Entries supplied section start
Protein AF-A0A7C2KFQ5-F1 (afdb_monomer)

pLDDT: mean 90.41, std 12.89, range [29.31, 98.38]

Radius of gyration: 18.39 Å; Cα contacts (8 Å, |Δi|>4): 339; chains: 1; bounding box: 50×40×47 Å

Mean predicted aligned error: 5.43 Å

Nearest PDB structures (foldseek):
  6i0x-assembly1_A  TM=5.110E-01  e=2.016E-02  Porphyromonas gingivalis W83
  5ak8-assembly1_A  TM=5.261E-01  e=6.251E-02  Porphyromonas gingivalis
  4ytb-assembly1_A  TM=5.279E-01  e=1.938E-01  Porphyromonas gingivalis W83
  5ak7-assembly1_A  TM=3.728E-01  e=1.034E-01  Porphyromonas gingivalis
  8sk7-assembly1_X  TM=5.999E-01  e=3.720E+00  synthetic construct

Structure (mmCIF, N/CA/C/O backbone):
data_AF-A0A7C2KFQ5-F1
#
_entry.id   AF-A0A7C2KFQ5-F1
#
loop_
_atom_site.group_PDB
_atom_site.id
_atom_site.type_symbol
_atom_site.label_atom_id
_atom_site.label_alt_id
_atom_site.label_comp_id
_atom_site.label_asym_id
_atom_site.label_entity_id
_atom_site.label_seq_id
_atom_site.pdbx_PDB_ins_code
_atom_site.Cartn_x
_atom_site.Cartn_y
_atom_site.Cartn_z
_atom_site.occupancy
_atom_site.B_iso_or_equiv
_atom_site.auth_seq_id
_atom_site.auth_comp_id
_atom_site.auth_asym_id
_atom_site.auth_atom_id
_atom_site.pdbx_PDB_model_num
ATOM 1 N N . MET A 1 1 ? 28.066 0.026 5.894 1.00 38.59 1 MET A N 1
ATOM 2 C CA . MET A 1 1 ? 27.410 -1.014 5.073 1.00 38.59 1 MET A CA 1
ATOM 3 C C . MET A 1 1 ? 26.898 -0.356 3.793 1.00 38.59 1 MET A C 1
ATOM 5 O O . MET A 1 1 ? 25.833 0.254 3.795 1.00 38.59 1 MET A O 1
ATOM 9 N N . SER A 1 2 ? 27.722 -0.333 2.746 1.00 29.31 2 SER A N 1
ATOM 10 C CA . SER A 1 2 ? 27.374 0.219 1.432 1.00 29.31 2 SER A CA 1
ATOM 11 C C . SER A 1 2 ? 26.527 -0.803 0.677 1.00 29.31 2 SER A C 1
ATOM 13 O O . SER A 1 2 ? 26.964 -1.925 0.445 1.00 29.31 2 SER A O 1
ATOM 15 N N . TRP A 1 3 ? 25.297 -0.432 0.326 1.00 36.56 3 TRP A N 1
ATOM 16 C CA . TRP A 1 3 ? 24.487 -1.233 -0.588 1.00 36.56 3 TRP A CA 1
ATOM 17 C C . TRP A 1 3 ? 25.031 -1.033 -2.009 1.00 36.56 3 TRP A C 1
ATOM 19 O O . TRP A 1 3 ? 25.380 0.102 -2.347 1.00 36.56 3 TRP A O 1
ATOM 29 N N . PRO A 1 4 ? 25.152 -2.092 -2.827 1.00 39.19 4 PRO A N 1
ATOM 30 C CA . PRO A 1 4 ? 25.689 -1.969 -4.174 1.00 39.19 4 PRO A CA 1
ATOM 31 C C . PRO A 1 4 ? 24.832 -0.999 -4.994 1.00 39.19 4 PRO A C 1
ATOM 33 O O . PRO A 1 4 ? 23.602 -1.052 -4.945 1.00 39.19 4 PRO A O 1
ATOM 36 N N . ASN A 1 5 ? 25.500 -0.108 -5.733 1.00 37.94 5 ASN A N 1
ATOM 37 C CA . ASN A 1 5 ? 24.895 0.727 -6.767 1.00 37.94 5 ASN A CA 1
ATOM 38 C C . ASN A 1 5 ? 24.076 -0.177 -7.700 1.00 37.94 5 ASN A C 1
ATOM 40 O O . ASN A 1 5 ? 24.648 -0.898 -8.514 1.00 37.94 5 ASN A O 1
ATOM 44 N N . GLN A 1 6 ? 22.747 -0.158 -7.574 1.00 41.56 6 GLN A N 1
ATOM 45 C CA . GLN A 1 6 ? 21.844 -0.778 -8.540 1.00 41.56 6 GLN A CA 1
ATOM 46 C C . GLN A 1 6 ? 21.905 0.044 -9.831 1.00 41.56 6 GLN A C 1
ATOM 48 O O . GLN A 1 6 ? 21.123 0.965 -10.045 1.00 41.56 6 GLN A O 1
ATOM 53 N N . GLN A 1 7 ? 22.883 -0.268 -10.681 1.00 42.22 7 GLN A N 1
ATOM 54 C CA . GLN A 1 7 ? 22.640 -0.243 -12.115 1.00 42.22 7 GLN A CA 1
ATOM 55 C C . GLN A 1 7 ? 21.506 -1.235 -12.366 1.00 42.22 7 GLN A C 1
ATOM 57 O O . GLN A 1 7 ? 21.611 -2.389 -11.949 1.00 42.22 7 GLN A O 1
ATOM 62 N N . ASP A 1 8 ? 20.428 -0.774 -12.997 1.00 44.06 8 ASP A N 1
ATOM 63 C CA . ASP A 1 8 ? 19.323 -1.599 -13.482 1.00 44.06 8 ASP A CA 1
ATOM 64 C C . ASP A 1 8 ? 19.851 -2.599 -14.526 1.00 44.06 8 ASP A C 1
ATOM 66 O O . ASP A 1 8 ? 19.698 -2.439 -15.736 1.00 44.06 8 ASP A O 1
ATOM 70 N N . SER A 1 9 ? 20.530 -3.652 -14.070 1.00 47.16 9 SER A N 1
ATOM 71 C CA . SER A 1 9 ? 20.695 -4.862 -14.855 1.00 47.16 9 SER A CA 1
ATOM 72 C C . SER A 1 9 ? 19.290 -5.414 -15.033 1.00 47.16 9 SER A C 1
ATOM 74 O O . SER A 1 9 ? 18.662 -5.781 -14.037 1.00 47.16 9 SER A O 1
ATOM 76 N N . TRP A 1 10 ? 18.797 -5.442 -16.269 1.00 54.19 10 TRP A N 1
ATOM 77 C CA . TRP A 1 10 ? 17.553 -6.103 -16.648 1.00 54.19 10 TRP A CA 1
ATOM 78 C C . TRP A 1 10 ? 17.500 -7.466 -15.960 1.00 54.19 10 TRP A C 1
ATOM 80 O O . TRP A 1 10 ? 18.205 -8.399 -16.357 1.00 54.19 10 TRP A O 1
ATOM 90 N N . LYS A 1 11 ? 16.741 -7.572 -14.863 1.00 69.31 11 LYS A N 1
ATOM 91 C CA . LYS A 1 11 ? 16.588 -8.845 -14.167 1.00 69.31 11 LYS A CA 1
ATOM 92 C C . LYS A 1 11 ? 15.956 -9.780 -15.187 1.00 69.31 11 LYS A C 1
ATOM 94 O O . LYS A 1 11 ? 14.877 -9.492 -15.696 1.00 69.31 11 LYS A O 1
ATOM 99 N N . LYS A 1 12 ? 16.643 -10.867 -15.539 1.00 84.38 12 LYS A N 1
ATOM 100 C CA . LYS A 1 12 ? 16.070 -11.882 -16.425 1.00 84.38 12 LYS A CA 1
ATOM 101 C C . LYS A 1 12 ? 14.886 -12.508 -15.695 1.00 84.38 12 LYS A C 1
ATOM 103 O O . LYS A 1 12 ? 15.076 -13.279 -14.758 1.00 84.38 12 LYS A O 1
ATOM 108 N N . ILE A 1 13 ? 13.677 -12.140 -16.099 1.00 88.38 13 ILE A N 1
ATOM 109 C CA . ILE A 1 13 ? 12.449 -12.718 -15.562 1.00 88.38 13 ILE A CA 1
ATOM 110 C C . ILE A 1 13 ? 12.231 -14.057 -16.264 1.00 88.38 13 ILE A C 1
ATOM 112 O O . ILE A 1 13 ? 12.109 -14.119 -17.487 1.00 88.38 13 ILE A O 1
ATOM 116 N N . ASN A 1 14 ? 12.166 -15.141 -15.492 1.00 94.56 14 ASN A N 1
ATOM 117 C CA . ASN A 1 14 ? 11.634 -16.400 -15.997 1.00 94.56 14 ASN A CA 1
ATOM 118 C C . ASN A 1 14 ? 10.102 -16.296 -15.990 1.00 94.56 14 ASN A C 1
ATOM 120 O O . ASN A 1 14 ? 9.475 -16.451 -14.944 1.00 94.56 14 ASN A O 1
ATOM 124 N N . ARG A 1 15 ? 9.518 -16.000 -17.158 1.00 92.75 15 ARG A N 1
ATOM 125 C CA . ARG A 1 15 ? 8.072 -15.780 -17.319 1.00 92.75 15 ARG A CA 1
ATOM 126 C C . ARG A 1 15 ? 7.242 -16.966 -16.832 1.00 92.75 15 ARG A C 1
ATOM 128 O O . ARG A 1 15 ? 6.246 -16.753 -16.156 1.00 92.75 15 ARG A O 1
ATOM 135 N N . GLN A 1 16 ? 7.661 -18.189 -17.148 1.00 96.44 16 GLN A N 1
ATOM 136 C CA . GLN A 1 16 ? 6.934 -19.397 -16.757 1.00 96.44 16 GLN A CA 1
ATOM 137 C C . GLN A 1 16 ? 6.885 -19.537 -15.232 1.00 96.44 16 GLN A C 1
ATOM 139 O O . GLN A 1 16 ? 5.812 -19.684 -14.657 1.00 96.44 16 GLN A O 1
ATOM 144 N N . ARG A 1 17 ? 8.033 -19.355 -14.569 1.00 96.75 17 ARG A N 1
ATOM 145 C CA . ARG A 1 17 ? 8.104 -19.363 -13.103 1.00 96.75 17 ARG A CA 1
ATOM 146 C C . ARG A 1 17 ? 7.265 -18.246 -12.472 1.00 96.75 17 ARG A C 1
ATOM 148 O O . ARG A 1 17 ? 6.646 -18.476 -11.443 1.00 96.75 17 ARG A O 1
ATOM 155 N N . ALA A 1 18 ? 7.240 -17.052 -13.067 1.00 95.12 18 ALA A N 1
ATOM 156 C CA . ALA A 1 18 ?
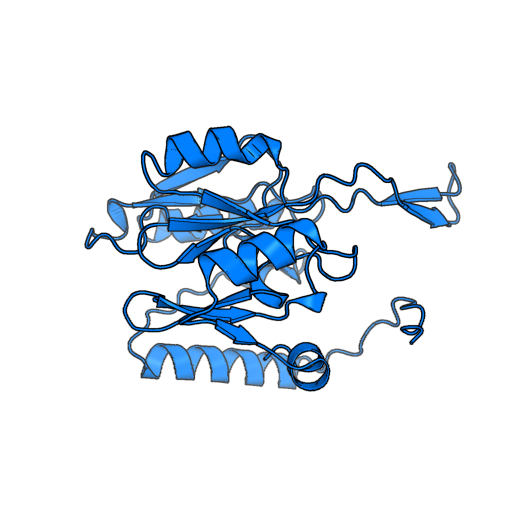 6.424 -15.944 -12.566 1.00 95.12 18 ALA A CA 1
ATOM 157 C C . ALA A 1 18 ? 4.919 -16.259 -12.641 1.00 95.12 18 ALA A C 1
ATOM 159 O O . ALA A 1 18 ? 4.191 -15.993 -11.689 1.00 95.12 18
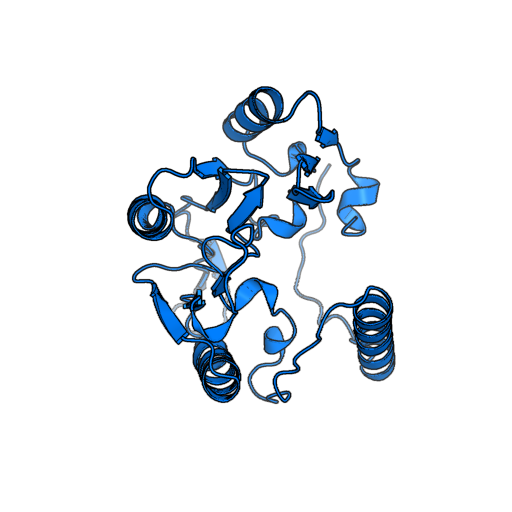 ALA A O 1
ATOM 160 N N . ILE A 1 19 ? 4.473 -16.879 -13.739 1.00 95.56 19 ILE A N 1
ATOM 161 C CA . ILE A 1 19 ? 3.091 -17.350 -13.913 1.00 95.56 19 ILE A CA 1
ATOM 162 C C . ILE A 1 19 ? 2.746 -18.400 -12.848 1.00 95.56 19 ILE A C 1
ATOM 164 O O . ILE A 1 19 ? 1.731 -18.271 -12.172 1.00 95.56 19 ILE A O 1
ATOM 168 N N . GLU A 1 20 ? 3.613 -19.393 -12.638 1.00 97.94 20 GLU A N 1
ATOM 169 C CA . GLU A 1 20 ? 3.420 -20.431 -11.611 1.00 97.94 20 GLU A CA 1
ATOM 170 C C . GLU A 1 20 ? 3.341 -19.846 -10.195 1.00 97.94 20 GLU A C 1
ATOM 172 O O . GLU A 1 20 ? 2.482 -20.233 -9.406 1.00 97.94 20 GLU A O 1
ATOM 177 N N . GLN A 1 21 ? 4.214 -18.889 -9.869 1.00 97.44 21 GLN A N 1
ATOM 178 C CA . GLN A 1 21 ? 4.196 -18.199 -8.577 1.00 97.44 21 GLN A CA 1
ATOM 179 C C . GLN A 1 21 ? 2.903 -17.405 -8.372 1.00 97.44 21 GLN A C 1
ATOM 181 O O . GLN A 1 21 ? 2.341 -17.435 -7.278 1.00 97.44 21 GLN A O 1
ATOM 186 N N . TRP A 1 22 ? 2.426 -16.723 -9.415 1.00 97.31 22 TRP A N 1
ATOM 187 C CA . TRP A 1 22 ? 1.184 -15.961 -9.361 1.00 97.31 22 TRP A CA 1
ATOM 188 C C . TRP A 1 22 ? -0.039 -16.869 -9.189 1.00 97.31 22 TRP A C 1
ATOM 190 O O . TRP A 1 22 ? -0.857 -16.614 -8.308 1.00 97.31 22 TRP A O 1
ATOM 200 N N . HIS A 1 23 ? -0.137 -17.963 -9.954 1.00 97.38 23 HIS A N 1
ATOM 201 C CA . HIS A 1 23 ? -1.236 -18.924 -9.808 1.00 97.38 23 HIS A CA 1
ATOM 202 C C . HIS A 1 23 ? -1.261 -19.544 -8.416 1.00 97.38 23 HIS A C 1
ATOM 204 O O . HIS A 1 23 ? -2.309 -19.555 -7.780 1.00 97.38 23 HIS A O 1
ATOM 210 N N . ARG A 1 24 ? -0.099 -19.953 -7.894 1.00 98.38 24 ARG A N 1
ATOM 211 C CA . ARG A 1 24 ? -0.007 -20.507 -6.541 1.00 98.38 24 ARG A CA 1
ATOM 212 C C . ARG A 1 24 ? -0.458 -19.511 -5.470 1.00 98.38 24 ARG A C 1
ATOM 214 O O . ARG A 1 24 ? -1.093 -19.912 -4.496 1.00 98.38 24 ARG A O 1
ATOM 221 N N . LEU A 1 25 ? -0.131 -18.226 -5.627 1.00 97.50 25 LEU A N 1
ATOM 222 C CA . LEU A 1 25 ? -0.624 -17.177 -4.735 1.00 97.50 25 LEU A CA 1
ATOM 223 C C . LEU A 1 25 ? -2.152 -17.055 -4.822 1.00 97.50 25 LEU A C 1
ATOM 225 O O . LEU A 1 25 ? -2.810 -17.063 -3.786 1.00 97.50 25 LEU A O 1
ATOM 229 N N . ALA A 1 26 ? -2.711 -16.976 -6.032 1.00 97.69 26 ALA A N 1
ATOM 230 C CA . ALA A 1 26 ? -4.155 -16.876 -6.239 1.00 97.69 26 ALA A CA 1
ATOM 231 C C . ALA A 1 26 ? -4.910 -18.080 -5.651 1.00 97.69 26 ALA A C 1
ATOM 233 O O . ALA A 1 26 ? -5.877 -17.889 -4.922 1.00 97.69 26 ALA A O 1
ATOM 234 N N . GLU A 1 27 ? -4.430 -19.301 -5.894 1.00 98.25 27 GLU A N 1
ATOM 235 C CA . GLU A 1 27 ? -4.974 -20.539 -5.318 1.00 98.25 27 GLU A CA 1
ATOM 236 C C . GLU A 1 27 ? -4.942 -20.504 -3.788 1.00 98.25 27 GLU A C 1
ATOM 238 O O . GLU A 1 27 ? -5.957 -20.751 -3.151 1.00 98.25 27 GLU A O 1
ATOM 243 N N . THR A 1 28 ? -3.817 -20.089 -3.194 1.00 98.06 28 THR A N 1
ATOM 244 C CA . THR A 1 28 ? -3.696 -19.971 -1.730 1.00 98.06 28 THR A CA 1
ATOM 245 C C . THR A 1 28 ? -4.721 -18.987 -1.149 1.00 98.06 28 THR A C 1
ATOM 247 O O . THR A 1 28 ? -5.274 -19.231 -0.078 1.00 98.06 28 THR A O 1
ATOM 250 N N . LEU A 1 29 ? -4.991 -17.873 -1.839 1.00 96.94 29 LEU A N 1
ATOM 251 C CA . LEU A 1 29 ? -6.003 -16.897 -1.419 1.00 96.94 29 LEU A CA 1
ATOM 252 C C . LEU A 1 29 ? -7.422 -17.475 -1.538 1.00 96.94 29 LEU A C 1
ATOM 254 O O . LEU A 1 29 ? -8.215 -17.331 -0.607 1.00 96.94 29 LEU A O 1
ATOM 258 N N . ILE A 1 30 ? -7.720 -18.168 -2.640 1.00 97.69 30 ILE A N 1
ATOM 259 C CA . ILE A 1 30 ? -9.012 -18.832 -2.869 1.00 97.69 30 ILE A CA 1
ATOM 260 C C . ILE A 1 30 ? -9.263 -19.912 -1.809 1.00 97.69 30 ILE A C 1
ATOM 262 O O . ILE A 1 30 ? -10.350 -19.955 -1.235 1.00 97.69 30 ILE A O 1
ATOM 266 N N . ASP A 1 31 ? -8.253 -20.719 -1.476 1.00 97.88 31 ASP A N 1
ATOM 267 C CA . ASP A 1 31 ? -8.323 -21.734 -0.415 1.00 97.88 31 ASP A CA 1
ATOM 268 C C . ASP A 1 31 ? -8.603 -21.116 0.967 1.00 97.88 31 ASP A C 1
ATOM 270 O O . ASP A 1 31 ? -9.195 -21.756 1.838 1.00 97.88 31 ASP A O 1
ATOM 274 N N . CYS A 1 32 ? -8.233 -19.847 1.169 1.00 96.50 32 CYS A N 1
ATOM 275 C CA . CYS A 1 32 ? -8.570 -19.068 2.362 1.00 96.50 32 CYS A CA 1
ATOM 276 C C . CYS A 1 32 ? -9.972 -18.425 2.305 1.00 96.50 32 CYS A C 1
ATOM 278 O O . CYS A 1 32 ? -10.329 -17.663 3.206 1.00 96.50 32 CYS A O 1
ATOM 280 N N . GLY A 1 33 ? -10.767 -18.703 1.267 1.00 96.00 33 GLY A N 1
ATOM 281 C CA . GLY A 1 33 ? -12.105 -18.144 1.071 1.00 96.00 33 GLY A CA 1
ATOM 282 C C . GLY A 1 33 ? -12.113 -16.702 0.558 1.00 96.00 33 GLY A C 1
ATOM 283 O O . GLY A 1 33 ? -13.091 -15.989 0.781 1.00 96.00 33 GLY A O 1
ATOM 284 N N . ILE A 1 34 ? -11.026 -16.246 -0.073 1.00 94.50 34 ILE A N 1
ATOM 285 C CA . ILE A 1 34 ? -10.928 -14.905 -0.661 1.00 94.50 34 ILE A CA 1
ATOM 286 C C . ILE A 1 34 ? -11.340 -14.966 -2.132 1.00 94.50 34 ILE A C 1
ATOM 288 O O . ILE A 1 34 ? -10.775 -15.732 -2.911 1.00 94.50 34 ILE A O 1
ATOM 292 N N . ASP A 1 35 ? -12.267 -14.096 -2.530 1.00 93.31 35 ASP A N 1
ATOM 293 C CA . ASP A 1 35 ? -12.601 -13.905 -3.940 1.00 93.31 35 ASP A CA 1
ATOM 294 C C . ASP A 1 35 ? -11.455 -13.189 -4.670 1.00 93.31 35 ASP A C 1
ATOM 296 O O . ASP A 1 35 ? -11.069 -12.070 -4.316 1.00 93.31 35 ASP A O 1
ATOM 300 N N . VAL A 1 36 ? -10.921 -13.823 -5.716 1.00 95.12 36 VAL A N 1
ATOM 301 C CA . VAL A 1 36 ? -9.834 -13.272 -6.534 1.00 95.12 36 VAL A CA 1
Entries supplied section end
> [Task objective] Where the line containing "ATOM 282 C C" appears in the records above, begin copying and continue through the last line; copy each line exactly and include no others.

> [Response]
ATOM 282 C C . GLY A 1 33 ? -12.113 -16.702 0.558 1.00 96.00 33 GLY A C 1
ATOM 283 O O . GLY A 1 33 ? -13.091 -15.989 0.781 1.00 96.00 33 GLY A O 1
ATOM 284 N N . ILE A 1 34 ? -11.026 -16.246 -0.073 1.00 94.50 34 ILE A N 1
ATOM 285 C CA . ILE A 1 34 ? -10.928 -14.905 -0.661 1.00 94.50 34 ILE A CA 1
ATOM 286 C C . ILE A 1 34 ? -11.340 -14.966 -2.132 1.00 94.50 34 ILE A C 1
ATOM 288 O O . ILE A 1 34 ? -10.775 -15.732 -2.911 1.00 94.50 34 ILE A O 1
ATOM 292 N N . ASP A 1 35 ? -12.267 -14.096 -2.530 1.00 93.31 35 ASP A N 1
ATOM 293 C CA . ASP A 1 35 ? -12.601 -13.905 -3.940 1.00 93.31 35 ASP A CA 1
ATOM 294 C C . ASP A 1 35 ? -11.455 -13.189 -4.670 1.00 93.31 35 ASP A C 1
ATOM 296 O O . ASP A 1 35 ? -11.069 -12.070 -4.316 1.00 93.31 35 ASP A O 1
ATOM 300 N N . VAL A 1 36 ? -10.921 -13.823 -5.716 1.00 95.12 36 VAL A N 1
ATOM 301 C CA . VAL A 1 36 ? -9.834 -13.272 -6.534 1.00 95.12 36 VAL A CA 1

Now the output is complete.